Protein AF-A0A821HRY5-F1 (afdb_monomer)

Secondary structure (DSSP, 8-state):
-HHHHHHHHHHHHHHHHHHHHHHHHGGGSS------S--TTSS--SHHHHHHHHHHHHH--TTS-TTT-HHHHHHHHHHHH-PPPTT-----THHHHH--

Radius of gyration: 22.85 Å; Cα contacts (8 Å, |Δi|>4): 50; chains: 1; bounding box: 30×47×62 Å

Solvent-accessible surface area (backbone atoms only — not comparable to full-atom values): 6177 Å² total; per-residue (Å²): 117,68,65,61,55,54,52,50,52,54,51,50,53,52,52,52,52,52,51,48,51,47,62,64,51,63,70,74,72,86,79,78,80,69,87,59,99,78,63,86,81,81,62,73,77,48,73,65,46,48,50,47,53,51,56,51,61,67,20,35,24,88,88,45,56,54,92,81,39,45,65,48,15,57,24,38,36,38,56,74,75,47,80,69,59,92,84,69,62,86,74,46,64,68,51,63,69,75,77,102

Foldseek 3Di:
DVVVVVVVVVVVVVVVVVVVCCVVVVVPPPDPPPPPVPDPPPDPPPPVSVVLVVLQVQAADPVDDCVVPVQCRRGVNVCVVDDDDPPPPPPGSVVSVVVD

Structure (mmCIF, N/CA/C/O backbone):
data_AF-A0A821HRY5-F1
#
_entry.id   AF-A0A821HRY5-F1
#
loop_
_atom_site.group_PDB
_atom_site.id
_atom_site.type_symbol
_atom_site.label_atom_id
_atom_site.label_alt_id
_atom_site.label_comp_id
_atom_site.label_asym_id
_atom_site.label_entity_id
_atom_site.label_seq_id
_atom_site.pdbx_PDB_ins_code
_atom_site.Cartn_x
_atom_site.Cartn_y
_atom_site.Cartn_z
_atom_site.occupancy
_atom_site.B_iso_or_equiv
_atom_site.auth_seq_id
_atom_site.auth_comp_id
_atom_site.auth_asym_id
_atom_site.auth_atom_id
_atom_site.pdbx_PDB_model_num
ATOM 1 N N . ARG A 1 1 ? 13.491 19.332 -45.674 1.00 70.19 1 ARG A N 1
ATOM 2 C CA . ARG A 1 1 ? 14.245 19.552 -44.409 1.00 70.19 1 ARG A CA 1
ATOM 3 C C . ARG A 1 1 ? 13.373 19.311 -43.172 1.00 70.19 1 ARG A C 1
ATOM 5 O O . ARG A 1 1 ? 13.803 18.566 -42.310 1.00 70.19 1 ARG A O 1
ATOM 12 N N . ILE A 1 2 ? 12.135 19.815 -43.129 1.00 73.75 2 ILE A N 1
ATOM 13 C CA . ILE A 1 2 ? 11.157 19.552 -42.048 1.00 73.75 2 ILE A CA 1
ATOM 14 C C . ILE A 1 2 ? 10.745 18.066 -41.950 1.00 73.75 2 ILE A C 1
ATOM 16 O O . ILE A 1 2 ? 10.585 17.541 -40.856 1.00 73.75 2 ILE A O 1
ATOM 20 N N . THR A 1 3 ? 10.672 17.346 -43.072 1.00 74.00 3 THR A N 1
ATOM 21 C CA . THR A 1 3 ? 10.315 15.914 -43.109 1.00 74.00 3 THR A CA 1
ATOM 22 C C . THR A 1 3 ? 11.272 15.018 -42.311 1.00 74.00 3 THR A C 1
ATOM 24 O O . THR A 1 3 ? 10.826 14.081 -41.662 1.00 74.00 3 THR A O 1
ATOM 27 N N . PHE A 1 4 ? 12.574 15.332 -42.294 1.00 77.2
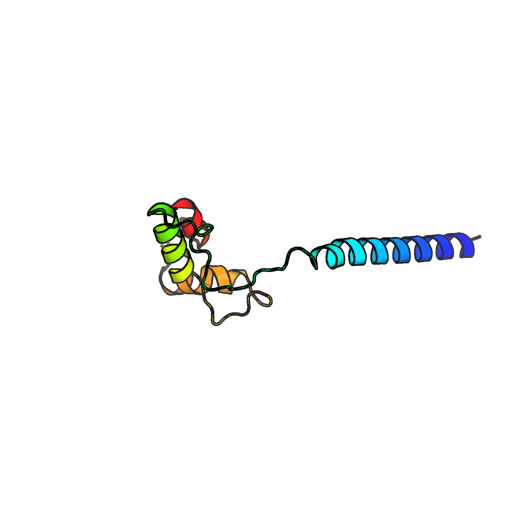5 4 PHE A N 1
ATOM 28 C CA . PHE A 1 4 ? 13.564 14.590 -41.498 1.00 77.25 4 PHE A CA 1
ATOM 29 C C . PHE A 1 4 ? 13.399 14.837 -39.996 1.00 77.25 4 PHE A C 1
ATOM 31 O O . PHE A 1 4 ? 13.593 13.932 -39.193 1.00 77.25 4 PHE A O 1
ATOM 38 N N . VAL A 1 5 ? 12.993 16.053 -39.626 1.00 79.88 5 VAL A N 1
ATOM 39 C CA . VAL A 1 5 ? 12.725 16.434 -38.235 1.00 79.88 5 VAL A CA 1
ATOM 40 C C . VAL A 1 5 ? 11.479 15.705 -37.723 1.00 79.88 5 VAL A C 1
ATOM 42 O O . VAL A 1 5 ? 11.511 15.116 -36.648 1.00 79.88 5 VAL A O 1
ATOM 45 N N . LEU A 1 6 ? 10.415 15.654 -38.530 1.00 77.75 6 LEU A N 1
ATOM 46 C CA . LEU A 1 6 ? 9.186 14.921 -38.208 1.00 77.75 6 LEU A CA 1
ATOM 47 C C . LEU A 1 6 ? 9.411 13.403 -38.117 1.00 77.75 6 LEU A C 1
ATOM 49 O O . LEU A 1 6 ? 8.916 12.769 -37.188 1.00 77.75 6 LEU A O 1
ATOM 53 N N . ALA A 1 7 ? 10.202 12.828 -39.028 1.00 82.81 7 ALA A N 1
ATOM 54 C CA . ALA A 1 7 ? 10.585 11.417 -38.965 1.00 82.81 7 ALA A CA 1
ATOM 55 C C . ALA A 1 7 ? 11.401 11.098 -37.698 1.00 82.81 7 ALA A C 1
ATOM 57 O O . ALA A 1 7 ? 11.186 10.062 -37.070 1.00 82.81 7 ALA A O 1
ATOM 58 N N . GLY A 1 8 ? 12.282 12.015 -37.282 1.00 85.62 8 GLY A N 1
ATOM 59 C CA . GLY A 1 8 ? 13.027 11.904 -36.029 1.00 85.62 8 GLY A CA 1
ATOM 60 C C . GLY A 1 8 ? 12.118 11.892 -34.798 1.00 85.62 8 GLY A C 1
ATOM 61 O O . GLY A 1 8 ? 12.249 11.012 -33.951 1.00 85.62 8 GLY A O 1
ATOM 62 N N . PHE A 1 9 ? 11.148 12.808 -34.720 1.00 91.12 9 PHE A N 1
ATOM 63 C CA . PHE A 1 9 ? 10.198 12.855 -33.602 1.00 91.12 9 PHE A CA 1
ATOM 64 C C . PHE A 1 9 ? 9.318 11.603 -33.512 1.00 91.12 9 PHE A C 1
ATOM 66 O O . PHE A 1 9 ? 9.131 11.079 -32.415 1.00 91.12 9 PHE A O 1
ATOM 73 N N . LEU A 1 10 ? 8.830 11.080 -34.643 1.00 92.31 10 LEU A N 1
ATOM 74 C CA . LEU A 1 10 ? 8.066 9.826 -34.667 1.00 92.31 10 LEU A CA 1
ATOM 75 C C . LEU A 1 10 ? 8.911 8.633 -34.204 1.00 92.31 10 LEU A C 1
ATOM 77 O O . LEU A 1 10 ? 8.432 7.808 -33.430 1.00 92.31 10 LEU A O 1
ATOM 81 N N . GLY A 1 11 ? 10.182 8.574 -34.613 1.00 94.31 11 GLY A N 1
ATOM 82 C CA . GLY A 1 11 ? 11.118 7.555 -34.140 1.00 94.31 11 GLY A CA 1
ATOM 83 C C . GLY A 1 11 ? 11.329 7.615 -32.626 1.00 94.31 11 GLY A C 1
ATOM 84 O O . GLY A 1 11 ? 11.244 6.591 -31.954 1.00 94.31 11 GLY A O 1
ATOM 85 N N . ILE A 1 12 ? 11.530 8.814 -32.072 1.00 94.19 12 ILE A N 1
ATOM 86 C CA . ILE A 1 12 ? 11.717 9.010 -30.626 1.00 94.19 12 ILE A CA 1
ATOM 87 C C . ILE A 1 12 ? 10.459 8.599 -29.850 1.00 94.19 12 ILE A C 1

──────

-- Exercise details --
Reproduce every line above word for word; no images.

-- Exercise solution --
Protein AF-A0A821HRY5-F1 (afdb_monomer)

Secondary structure (DSSP, 8-state):
-HHHHHHHHHHHHHHHHHHHHHHHHGGGSS------S--TTSS--SHHHHHHHHHHHHH--TTS-TTT-HHHHHHHHHHHH-PPPTT-----THHHHH--

Radius of gyration: 22.85 Å; Cα contacts (8 Å, |Δi|>4): 50; chains: 1; bounding box: 30×47×62 Å

Solvent-accessible surface area (backbone atoms only — not comparable to full-atom values): 6177 Å² total; per-residue (Å²): 117,68,65,61,55,54,52,50,52,54,51,50,53,52,52,52,52,52,51,48,51,47,62,64,51,63,70,74,72,86,79,78,80,69,87,59,99,78,63,86,81,81,62,73,77,48,73,65,46,48,50,47,53,51,56,51,61,67,20,35,24,88,88,45,56,54,92,81,39,45,65,48,15,57,24,38,36,38,56,74,75,47,80,69,59,92,84,69,62,86,74,46,64,68,51,63,69,75,77,102

Foldseek 3Di:
DVVVVVVVVVVVVVVVVVVVCCVVVVVPPPDPPPPPVPDPPPDPPPPVSVVLVVLQVQAADPVDDCVVPVQCRRGVNVCVVDDDDPPPPPPGSVVSVVVD

Structure (mmCIF, N/CA/C/O backbone):
data_AF-A0A821HRY5-F1
#
_entry.id   AF-A0A821HRY5-F1
#
loop_
_atom_site.group_PDB
_atom_site.id
_atom_site.type_symbol
_atom_site.label_atom_id
_atom_site.label_alt_id
_atom_site.label_comp_id
_atom_site.label_asym_id
_atom_site.label_entity_id
_atom_site.label_seq_id
_atom_site.pdbx_PDB_ins_code
_atom_site.Cartn_x
_atom_site.Cartn_y
_atom_site.Cartn_z
_atom_site.occupancy
_atom_site.B_iso_or_equiv
_atom_site.auth_seq_id
_atom_site.auth_comp_id
_atom_site.auth_asym_id
_atom_site.auth_atom_id
_atom_site.pdbx_PDB_model_num
ATOM 1 N N . ARG A 1 1 ? 13.491 19.332 -45.674 1.00 70.19 1 ARG A N 1
ATOM 2 C CA . ARG A 1 1 ? 14.245 19.552 -44.409 1.00 70.19 1 ARG A CA 1
ATOM 3 C C . ARG A 1 1 ? 13.373 19.311 -43.172 1.00 70.19 1 ARG A C 1
ATOM 5 O O . ARG A 1 1 ? 13.803 18.566 -42.310 1.00 70.19 1 ARG A O 1
ATOM 12 N N . ILE A 1 2 ? 12.135 19.815 -43.129 1.00 73.75 2 ILE A N 1
ATOM 13 C CA . ILE A 1 2 ? 11.157 19.552 -42.048 1.00 73.75 2 ILE A CA 1
ATOM 14 C C . ILE A 1 2 ? 10.745 18.066 -41.950 1.00 73.75 2 ILE A C 1
ATOM 16 O O . ILE A 1 2 ? 10.585 17.541 -40.856 1.00 73.75 2 ILE A O 1
ATOM 20 N N . THR A 1 3 ? 10.672 17.346 -43.072 1.00 74.00 3 THR A N 1
ATOM 21 C CA . THR A 1 3 ? 10.315 15.914 -43.109 1.00 74.00 3 THR A CA 1
ATOM 22 C C . THR A 1 3 ? 11.272 15.018 -42.311 1.00 74.00 3 THR A C 1
ATOM 24 O O . THR A 1 3 ? 10.826 14.081 -41.662 1.00 74.00 3 THR A O 1
ATOM 27 N N . PHE A 1 4 ? 12.574 15.332 -42.294 1.00 77.2
5 4 PHE A N 1
ATOM 28 C CA . PHE A 1 4 ? 13.564 14.590 -41.498 1.00 77.25 4 PHE A CA 1
ATOM 29 C C . PHE A 1 4 ? 13.399 14.837 -39.996 1.00 77.25 4 PHE A C 1
ATOM 31 O O . PHE A 1 4 ? 13.593 13.932 -39.193 1.00 77.25 4 PHE A O 1
ATOM 38 N N . VAL A 1 5 ? 12.993 16.053 -39.626 1.00 79.88 5 VAL A N 1
ATOM 39 C CA . VAL A 1 5 ? 12.725 16.434 -38.235 1.00 79.88 5 VAL A CA 1
ATOM 40 C C . VAL A 1 5 ? 11.479 15.705 -37.723 1.00 79.88 5 VAL A C 1
ATOM 42 O O . VAL A 1 5 ? 11.511 15.116 -36.648 1.00 79.88 5 VAL A O 1
ATOM 45 N N . LEU A 1 6 ? 10.415 15.654 -38.530 1.00 77.75 6 LEU A N 1
ATOM 46 C CA . LEU A 1 6 ? 9.186 14.921 -38.208 1.00 77.75 6 LEU A CA 1
ATOM 47 C C . LEU A 1 6 ? 9.411 13.403 -38.117 1.00 77.75 6 LEU A C 1
ATOM 49 O O . LEU A 1 6 ? 8.916 12.769 -37.188 1.00 77.75 6 LEU A O 1
ATOM 53 N N . ALA A 1 7 ? 10.202 12.828 -39.028 1.00 82.81 7 ALA A N 1
ATOM 54 C CA . ALA A 1 7 ? 10.585 11.417 -38.965 1.00 82.81 7 ALA A CA 1
ATOM 55 C C . ALA A 1 7 ? 11.401 11.098 -37.698 1.00 82.81 7 ALA A C 1
ATOM 57 O O . ALA A 1 7 ? 11.186 10.062 -37.070 1.00 82.81 7 ALA A O 1
ATOM 58 N N . GLY A 1 8 ? 12.282 12.015 -37.282 1.00 85.62 8 GLY A N 1
ATOM 59 C CA . GLY A 1 8 ? 13.027 11.904 -36.029 1.00 85.62 8 GLY A CA 1
ATOM 60 C C . GLY A 1 8 ? 12.118 11.892 -34.798 1.00 85.62 8 GLY A C 1
ATOM 61 O O . GLY A 1 8 ? 12.249 11.012 -33.951 1.00 85.62 8 GLY A O 1
ATOM 62 N N . PHE A 1 9 ? 11.148 12.808 -34.720 1.00 91.12 9 PHE A N 1
ATOM 63 C CA . PHE A 1 9 ? 10.198 12.855 -33.602 1.00 91.12 9 PHE A CA 1
ATOM 64 C C . PHE A 1 9 ? 9.318 11.603 -33.512 1.00 91.12 9 PHE A C 1
ATOM 66 O O . PHE A 1 9 ? 9.131 11.079 -32.415 1.00 91.12 9 PHE A O 1
ATOM 73 N N . LEU A 1 10 ? 8.830 11.080 -34.643 1.00 92.31 10 LEU A N 1
ATOM 74 C CA . LEU A 1 10 ? 8.066 9.826 -34.667 1.00 92.31 10 LEU A CA 1
ATOM 75 C C . LEU A 1 10 ? 8.911 8.633 -34.204 1.00 92.31 10 LEU A C 1
ATOM 77 O O . LEU A 1 10 ? 8.432 7.808 -33.430 1.00 92.31 10 LEU A O 1
ATOM 81 N N . GLY A 1 11 ? 10.182 8.574 -34.613 1.00 94.31 11 GLY A N 1
ATOM 82 C CA . GLY A 1 11 ? 11.118 7.555 -34.140 1.00 94.31 11 GLY A CA 1
ATOM 83 C C . GLY A 1 11 ? 11.329 7.615 -32.626 1.00 94.31 11 GLY A C 1
ATOM 84 O O . GLY A 1 11 ? 11.244 6.591 -31.954 1.00 94.31 11 GLY A O 1
ATOM 85 N N . ILE A 1 12 ? 11.530 8.814 -32.072 1.00 94.19 12 ILE A N 1
ATOM 86 C CA . ILE A 1 12 ? 11.717 9.010 -30.626 1.00 94.19 12 ILE A CA 1
ATOM 87 C C . ILE A 1 12 ? 10.459 8.599 -29.850 1.00 94.19 12 ILE A C 1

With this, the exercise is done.